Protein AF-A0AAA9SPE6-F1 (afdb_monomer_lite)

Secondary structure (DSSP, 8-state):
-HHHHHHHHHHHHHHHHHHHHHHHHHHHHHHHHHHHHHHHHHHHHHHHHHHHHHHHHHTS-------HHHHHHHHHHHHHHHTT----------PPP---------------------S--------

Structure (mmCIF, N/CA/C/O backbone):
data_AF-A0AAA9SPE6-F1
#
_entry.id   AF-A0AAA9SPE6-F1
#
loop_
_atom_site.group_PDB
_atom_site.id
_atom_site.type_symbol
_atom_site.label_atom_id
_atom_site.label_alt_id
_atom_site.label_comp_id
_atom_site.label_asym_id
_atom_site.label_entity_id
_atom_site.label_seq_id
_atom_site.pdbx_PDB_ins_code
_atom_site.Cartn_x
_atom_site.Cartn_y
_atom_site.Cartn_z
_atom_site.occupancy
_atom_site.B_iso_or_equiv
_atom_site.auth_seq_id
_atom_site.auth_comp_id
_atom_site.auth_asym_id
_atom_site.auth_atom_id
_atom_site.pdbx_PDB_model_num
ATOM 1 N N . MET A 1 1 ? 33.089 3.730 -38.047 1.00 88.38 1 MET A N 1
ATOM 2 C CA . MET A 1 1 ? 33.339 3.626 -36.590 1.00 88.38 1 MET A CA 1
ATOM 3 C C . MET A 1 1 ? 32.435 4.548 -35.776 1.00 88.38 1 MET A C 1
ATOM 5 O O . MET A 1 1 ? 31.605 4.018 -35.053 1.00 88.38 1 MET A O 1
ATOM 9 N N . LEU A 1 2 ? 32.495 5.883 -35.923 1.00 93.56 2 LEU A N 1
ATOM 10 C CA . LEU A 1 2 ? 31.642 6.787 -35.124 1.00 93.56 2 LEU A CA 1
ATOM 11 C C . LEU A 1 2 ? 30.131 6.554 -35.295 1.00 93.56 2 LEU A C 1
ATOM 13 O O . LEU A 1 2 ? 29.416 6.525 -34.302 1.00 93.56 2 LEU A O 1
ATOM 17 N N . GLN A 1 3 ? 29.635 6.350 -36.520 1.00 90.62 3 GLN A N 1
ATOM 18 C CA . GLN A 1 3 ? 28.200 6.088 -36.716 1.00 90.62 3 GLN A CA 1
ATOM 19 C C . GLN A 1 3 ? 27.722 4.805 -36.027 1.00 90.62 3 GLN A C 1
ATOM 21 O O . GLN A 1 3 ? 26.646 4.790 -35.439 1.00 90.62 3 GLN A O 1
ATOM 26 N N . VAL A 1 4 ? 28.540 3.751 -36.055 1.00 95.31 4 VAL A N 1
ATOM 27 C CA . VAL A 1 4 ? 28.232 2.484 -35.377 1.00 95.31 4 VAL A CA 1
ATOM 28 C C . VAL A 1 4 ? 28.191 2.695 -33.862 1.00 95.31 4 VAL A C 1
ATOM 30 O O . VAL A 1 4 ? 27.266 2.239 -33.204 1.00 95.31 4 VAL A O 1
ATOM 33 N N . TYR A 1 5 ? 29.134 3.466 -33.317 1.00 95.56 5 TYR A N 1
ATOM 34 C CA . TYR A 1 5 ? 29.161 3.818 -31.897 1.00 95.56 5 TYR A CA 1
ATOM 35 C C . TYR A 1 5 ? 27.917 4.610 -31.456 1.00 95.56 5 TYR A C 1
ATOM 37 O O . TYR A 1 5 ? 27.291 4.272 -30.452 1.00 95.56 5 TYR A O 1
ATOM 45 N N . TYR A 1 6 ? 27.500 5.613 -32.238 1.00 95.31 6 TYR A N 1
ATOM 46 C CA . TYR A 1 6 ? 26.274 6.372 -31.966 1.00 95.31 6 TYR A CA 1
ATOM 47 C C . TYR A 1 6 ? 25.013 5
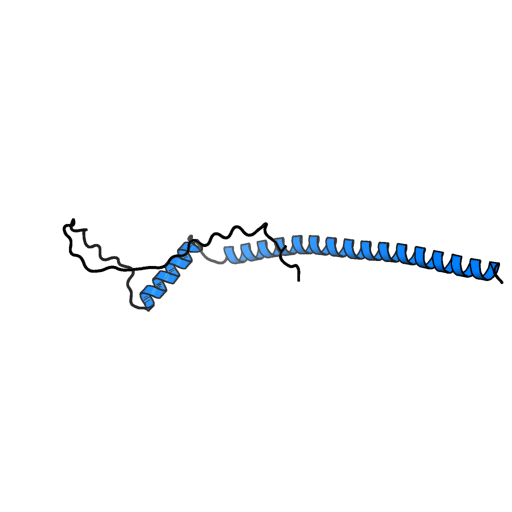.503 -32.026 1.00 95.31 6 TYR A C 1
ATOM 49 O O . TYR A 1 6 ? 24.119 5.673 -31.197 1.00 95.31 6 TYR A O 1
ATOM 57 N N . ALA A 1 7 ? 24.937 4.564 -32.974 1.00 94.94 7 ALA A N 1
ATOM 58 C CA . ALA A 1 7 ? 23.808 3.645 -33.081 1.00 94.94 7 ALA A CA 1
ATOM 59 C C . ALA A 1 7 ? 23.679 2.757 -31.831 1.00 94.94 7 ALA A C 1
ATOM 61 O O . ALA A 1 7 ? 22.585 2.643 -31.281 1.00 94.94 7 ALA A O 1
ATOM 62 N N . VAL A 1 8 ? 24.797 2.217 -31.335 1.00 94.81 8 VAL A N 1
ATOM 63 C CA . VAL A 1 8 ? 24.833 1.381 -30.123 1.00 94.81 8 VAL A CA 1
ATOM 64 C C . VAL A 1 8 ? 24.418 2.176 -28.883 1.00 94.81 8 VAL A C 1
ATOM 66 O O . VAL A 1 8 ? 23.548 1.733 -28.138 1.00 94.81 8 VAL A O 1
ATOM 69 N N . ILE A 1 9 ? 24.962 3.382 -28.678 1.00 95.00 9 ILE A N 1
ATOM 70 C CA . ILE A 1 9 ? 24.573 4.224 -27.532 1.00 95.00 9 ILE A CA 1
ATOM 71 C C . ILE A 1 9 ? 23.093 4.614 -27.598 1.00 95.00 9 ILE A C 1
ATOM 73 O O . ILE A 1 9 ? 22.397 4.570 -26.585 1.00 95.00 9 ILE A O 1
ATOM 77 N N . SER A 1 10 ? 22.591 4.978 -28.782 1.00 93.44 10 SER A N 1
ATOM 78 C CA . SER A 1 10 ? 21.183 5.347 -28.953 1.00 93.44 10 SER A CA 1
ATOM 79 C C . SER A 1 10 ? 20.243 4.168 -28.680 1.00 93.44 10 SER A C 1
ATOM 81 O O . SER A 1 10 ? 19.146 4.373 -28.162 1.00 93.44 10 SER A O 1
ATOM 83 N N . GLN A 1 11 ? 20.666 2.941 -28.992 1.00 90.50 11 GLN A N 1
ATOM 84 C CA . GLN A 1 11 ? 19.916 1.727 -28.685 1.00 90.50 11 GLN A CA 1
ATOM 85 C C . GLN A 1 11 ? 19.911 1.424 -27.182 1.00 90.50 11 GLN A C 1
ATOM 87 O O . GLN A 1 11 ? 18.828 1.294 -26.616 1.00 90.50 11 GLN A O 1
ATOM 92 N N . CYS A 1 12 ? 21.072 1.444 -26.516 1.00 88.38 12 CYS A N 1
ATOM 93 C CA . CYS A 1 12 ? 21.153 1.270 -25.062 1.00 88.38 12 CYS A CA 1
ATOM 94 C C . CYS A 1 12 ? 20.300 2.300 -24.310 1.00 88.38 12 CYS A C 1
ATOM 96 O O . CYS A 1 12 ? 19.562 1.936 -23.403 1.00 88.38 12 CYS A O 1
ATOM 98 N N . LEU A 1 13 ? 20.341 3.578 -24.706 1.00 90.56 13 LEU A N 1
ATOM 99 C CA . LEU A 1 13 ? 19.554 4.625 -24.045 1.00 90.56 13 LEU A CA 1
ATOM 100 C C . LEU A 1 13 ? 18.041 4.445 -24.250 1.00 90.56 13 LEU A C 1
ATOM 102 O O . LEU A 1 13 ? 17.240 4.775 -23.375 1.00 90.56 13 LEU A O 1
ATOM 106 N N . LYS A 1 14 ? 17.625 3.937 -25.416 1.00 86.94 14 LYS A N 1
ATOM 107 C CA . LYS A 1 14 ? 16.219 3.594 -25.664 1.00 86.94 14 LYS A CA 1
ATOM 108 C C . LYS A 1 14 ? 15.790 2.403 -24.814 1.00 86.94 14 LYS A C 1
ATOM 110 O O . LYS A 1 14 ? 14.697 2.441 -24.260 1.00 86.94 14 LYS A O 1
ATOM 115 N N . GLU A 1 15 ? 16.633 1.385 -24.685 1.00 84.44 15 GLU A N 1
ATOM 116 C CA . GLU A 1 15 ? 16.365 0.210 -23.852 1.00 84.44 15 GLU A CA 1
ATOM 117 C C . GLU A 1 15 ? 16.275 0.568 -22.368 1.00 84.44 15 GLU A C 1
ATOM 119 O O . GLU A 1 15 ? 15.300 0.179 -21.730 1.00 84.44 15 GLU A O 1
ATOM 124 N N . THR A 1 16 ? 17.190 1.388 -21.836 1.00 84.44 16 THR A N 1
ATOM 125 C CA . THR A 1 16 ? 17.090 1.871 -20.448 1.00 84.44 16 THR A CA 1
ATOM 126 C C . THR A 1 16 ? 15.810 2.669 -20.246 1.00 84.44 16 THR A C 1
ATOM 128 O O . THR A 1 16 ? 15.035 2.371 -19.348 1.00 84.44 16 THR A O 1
...
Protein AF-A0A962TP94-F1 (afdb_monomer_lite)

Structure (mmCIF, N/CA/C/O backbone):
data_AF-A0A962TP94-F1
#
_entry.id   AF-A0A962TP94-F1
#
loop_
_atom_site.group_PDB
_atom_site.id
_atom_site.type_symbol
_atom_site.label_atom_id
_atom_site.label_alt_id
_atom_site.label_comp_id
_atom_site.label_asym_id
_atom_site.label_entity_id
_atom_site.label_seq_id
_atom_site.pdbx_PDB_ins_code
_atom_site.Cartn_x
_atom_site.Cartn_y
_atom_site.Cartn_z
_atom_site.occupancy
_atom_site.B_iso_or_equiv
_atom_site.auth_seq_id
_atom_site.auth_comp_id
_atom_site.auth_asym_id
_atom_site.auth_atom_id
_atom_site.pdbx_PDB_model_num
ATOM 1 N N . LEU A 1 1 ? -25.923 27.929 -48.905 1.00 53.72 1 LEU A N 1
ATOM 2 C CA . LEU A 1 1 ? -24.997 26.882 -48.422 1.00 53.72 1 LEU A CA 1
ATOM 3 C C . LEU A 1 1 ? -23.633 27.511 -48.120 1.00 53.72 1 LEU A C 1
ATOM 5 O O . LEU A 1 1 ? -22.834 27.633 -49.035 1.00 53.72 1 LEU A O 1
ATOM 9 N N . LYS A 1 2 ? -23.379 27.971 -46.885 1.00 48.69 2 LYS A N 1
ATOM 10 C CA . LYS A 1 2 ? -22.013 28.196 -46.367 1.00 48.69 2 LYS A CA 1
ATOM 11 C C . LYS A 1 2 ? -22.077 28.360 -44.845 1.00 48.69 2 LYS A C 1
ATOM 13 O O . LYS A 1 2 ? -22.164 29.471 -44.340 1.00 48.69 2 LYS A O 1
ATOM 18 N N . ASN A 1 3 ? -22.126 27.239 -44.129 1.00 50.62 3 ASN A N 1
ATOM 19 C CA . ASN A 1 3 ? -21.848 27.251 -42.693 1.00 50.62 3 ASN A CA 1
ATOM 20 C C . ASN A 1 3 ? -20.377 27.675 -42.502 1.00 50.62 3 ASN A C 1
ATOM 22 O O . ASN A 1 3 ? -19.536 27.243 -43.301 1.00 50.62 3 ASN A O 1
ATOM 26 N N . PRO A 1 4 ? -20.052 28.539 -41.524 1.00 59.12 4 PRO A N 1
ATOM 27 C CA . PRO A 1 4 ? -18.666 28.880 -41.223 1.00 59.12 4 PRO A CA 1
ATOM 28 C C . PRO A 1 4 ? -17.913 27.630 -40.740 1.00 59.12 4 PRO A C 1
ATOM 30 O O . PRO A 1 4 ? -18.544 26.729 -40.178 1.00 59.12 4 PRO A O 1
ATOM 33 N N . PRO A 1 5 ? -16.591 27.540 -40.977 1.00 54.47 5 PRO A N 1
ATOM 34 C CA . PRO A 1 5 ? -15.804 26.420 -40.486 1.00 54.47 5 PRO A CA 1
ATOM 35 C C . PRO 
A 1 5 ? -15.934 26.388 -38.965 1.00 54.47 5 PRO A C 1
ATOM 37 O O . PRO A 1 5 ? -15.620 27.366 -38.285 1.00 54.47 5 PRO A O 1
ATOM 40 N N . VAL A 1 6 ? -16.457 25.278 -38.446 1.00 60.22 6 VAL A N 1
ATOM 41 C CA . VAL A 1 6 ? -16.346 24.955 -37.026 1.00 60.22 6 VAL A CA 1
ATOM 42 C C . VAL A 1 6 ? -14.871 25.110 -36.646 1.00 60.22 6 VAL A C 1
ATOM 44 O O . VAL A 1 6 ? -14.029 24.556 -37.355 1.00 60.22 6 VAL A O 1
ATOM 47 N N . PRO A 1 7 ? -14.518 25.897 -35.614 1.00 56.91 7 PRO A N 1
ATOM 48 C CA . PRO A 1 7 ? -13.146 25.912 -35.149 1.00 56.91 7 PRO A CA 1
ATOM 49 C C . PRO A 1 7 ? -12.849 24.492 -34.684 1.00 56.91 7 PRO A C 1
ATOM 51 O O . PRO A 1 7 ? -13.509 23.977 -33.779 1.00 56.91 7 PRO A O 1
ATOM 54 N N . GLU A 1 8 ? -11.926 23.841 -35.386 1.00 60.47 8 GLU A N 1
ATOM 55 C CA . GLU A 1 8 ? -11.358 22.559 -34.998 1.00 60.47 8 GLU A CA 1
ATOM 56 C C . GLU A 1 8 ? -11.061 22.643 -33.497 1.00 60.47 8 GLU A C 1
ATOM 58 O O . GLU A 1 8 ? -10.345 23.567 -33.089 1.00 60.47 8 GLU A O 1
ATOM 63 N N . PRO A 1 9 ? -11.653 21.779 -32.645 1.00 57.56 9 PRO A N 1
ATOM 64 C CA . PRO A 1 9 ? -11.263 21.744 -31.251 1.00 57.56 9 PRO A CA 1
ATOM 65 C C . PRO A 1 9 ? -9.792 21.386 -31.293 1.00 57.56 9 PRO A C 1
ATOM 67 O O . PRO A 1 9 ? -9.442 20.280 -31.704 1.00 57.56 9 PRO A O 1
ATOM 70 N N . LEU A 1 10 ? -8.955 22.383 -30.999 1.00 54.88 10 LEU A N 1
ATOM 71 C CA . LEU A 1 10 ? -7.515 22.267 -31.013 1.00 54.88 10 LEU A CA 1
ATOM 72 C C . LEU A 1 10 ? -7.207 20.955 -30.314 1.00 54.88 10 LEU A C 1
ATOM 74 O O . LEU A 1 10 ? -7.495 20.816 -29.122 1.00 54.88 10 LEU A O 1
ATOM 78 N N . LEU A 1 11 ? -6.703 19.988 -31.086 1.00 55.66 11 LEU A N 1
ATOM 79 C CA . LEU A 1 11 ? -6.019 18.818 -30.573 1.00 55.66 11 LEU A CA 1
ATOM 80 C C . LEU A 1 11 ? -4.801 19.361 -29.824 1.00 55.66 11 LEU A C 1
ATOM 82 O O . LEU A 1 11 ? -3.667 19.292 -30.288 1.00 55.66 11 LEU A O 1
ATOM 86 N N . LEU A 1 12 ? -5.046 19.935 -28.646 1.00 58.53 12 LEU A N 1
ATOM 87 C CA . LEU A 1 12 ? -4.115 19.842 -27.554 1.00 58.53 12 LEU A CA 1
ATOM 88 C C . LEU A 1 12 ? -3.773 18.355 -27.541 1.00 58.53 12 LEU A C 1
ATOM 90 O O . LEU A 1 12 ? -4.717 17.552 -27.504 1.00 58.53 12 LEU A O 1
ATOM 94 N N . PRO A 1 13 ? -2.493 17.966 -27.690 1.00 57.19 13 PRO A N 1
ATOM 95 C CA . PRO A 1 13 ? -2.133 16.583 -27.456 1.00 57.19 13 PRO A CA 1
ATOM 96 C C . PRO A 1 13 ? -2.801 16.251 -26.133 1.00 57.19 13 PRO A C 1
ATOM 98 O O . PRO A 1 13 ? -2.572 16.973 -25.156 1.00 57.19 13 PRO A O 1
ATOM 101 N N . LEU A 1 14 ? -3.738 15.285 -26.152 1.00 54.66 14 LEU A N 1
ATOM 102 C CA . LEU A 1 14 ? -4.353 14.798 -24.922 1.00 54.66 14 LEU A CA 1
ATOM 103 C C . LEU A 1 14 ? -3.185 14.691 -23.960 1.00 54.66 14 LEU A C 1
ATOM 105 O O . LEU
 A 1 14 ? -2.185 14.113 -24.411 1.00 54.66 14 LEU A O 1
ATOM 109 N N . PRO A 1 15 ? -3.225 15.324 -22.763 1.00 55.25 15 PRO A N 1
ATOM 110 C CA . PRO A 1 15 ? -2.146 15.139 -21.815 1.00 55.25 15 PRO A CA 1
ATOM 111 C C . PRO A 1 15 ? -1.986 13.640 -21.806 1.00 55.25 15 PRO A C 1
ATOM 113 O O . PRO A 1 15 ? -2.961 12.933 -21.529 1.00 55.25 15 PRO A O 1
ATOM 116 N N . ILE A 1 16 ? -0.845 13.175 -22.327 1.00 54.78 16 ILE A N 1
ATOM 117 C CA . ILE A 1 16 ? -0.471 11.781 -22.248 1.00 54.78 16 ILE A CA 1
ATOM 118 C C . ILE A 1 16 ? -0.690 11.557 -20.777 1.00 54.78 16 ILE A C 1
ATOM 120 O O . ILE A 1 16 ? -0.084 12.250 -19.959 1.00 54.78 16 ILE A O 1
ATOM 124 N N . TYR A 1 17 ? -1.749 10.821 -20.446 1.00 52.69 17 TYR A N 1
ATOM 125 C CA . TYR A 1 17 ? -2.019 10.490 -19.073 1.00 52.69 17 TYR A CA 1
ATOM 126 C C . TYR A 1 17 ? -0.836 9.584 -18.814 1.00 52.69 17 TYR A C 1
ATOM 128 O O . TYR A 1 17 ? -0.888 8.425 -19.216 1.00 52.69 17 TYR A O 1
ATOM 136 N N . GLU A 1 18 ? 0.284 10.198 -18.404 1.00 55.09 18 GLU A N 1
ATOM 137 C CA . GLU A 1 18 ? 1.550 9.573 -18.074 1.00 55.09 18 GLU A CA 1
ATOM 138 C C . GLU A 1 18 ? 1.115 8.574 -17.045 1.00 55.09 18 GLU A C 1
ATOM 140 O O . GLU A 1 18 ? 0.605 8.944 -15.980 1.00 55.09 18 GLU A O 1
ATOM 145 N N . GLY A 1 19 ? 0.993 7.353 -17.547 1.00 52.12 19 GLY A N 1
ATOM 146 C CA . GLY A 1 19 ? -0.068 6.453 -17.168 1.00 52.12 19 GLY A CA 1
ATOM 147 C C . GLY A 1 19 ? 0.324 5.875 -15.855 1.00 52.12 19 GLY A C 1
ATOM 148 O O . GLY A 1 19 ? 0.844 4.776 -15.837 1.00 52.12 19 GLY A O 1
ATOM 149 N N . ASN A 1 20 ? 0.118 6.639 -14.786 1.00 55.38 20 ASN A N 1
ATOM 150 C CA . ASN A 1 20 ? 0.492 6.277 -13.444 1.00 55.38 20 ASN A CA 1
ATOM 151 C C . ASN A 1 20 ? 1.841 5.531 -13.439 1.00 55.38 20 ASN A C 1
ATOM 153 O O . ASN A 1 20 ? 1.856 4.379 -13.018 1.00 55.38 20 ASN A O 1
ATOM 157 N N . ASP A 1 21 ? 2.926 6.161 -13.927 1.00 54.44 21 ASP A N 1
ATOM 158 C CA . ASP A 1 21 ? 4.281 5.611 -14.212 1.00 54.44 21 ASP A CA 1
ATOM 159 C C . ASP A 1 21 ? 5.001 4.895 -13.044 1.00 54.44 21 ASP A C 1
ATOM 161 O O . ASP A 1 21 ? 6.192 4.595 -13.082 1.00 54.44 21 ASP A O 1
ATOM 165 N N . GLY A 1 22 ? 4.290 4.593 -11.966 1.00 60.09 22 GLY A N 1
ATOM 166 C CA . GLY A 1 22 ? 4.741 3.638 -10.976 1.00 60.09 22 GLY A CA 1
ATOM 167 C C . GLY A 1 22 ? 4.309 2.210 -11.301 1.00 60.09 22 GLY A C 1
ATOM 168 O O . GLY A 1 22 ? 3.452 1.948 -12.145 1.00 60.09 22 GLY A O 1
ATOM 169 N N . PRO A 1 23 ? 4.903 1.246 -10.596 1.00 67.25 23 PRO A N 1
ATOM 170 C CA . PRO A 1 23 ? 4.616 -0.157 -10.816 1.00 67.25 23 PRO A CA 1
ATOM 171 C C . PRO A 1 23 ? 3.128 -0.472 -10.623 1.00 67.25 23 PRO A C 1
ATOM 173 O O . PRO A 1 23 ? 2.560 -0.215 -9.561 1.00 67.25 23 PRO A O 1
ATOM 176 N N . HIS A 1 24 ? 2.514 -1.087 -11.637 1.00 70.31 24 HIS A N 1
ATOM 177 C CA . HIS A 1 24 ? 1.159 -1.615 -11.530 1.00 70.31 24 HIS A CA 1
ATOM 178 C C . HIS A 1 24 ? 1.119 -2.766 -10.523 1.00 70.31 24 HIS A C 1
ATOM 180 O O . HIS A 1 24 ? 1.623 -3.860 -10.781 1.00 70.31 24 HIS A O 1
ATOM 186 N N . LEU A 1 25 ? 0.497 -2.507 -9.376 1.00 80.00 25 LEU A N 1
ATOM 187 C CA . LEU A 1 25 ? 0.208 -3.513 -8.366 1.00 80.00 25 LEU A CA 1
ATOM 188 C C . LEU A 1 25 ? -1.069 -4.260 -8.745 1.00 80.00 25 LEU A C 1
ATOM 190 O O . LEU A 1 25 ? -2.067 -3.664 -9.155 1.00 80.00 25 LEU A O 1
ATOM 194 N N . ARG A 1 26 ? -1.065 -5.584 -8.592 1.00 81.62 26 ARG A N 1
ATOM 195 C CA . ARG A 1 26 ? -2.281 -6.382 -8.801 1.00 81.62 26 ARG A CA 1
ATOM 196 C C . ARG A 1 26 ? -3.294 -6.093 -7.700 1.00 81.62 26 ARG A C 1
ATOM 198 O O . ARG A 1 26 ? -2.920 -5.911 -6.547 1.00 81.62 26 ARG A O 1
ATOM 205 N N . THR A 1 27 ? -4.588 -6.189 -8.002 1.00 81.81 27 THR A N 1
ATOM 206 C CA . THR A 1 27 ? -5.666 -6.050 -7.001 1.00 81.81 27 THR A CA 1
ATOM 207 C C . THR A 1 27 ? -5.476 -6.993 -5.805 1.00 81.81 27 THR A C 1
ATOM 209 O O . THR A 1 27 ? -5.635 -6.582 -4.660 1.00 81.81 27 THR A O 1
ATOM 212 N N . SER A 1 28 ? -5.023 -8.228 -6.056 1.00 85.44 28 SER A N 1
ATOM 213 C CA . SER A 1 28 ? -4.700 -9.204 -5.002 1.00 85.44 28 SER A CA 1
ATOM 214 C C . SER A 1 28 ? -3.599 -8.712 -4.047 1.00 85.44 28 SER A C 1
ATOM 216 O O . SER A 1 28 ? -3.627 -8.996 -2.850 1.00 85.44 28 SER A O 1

**Exercise:**
From the line containing "ATOM 19 C CA" down to the line containing "ATOM 40 N N" in the material above, reproduce every line exactly, including the two end lines.

**Written response:**
ATOM 19 C CA . ASN A 1 3 ? -21.848 27.251 -42.693 1.00 50.62 3 ASN A CA 1
ATOM 20 C C . ASN A 1 3 ? -20.377 27.675 -42.502 1.00 50.62 3 ASN A C 1
ATOM 22 O O . ASN A 1 3 ? -19.536 27.243 -43.301 1.00 50.62 3 ASN A O 1
ATOM 26 N N . PRO A 1 4 ? -20.052 28.539 -41.524 1.00 59.12 4 PRO A N 1
ATOM 27 C CA . PRO A 1 4 ? -18.666 28.880 -41.223 1.00 59.12 4 PRO A CA 1
ATOM 28 C C . PRO A 1 4 ? -17.913 27.630 -40.740 1.00 59.12 4 PRO A C 1
ATOM 30 O O . PRO A 1 4 ? -18.544 26.729 -40.178 1.00 59.12 4 PRO A O 1
ATOM 33 N N . PRO A 1 5 ? -16.591 27.540 -40.977 1.00 54.47 5 PRO A N 1
ATOM 34 C CA . PRO A 1 5 ? -15.804 26.420 -40.486 1.00 54.47 5 PRO A CA 1
ATOM 35 C C . PRO 
A 1 5 ? -15.934 26.388 -38.965 1.00 54.47 5 PRO A C 1
ATOM 37 O O . PRO A 1 5 ? -15.620 27.366 -38.285 1.00 54.47 5 PRO A O 1
ATOM 40 N N . VAL A 1 6 ? -16.457 25.278 -38.446 1.00 60.22 6 VAL A N 1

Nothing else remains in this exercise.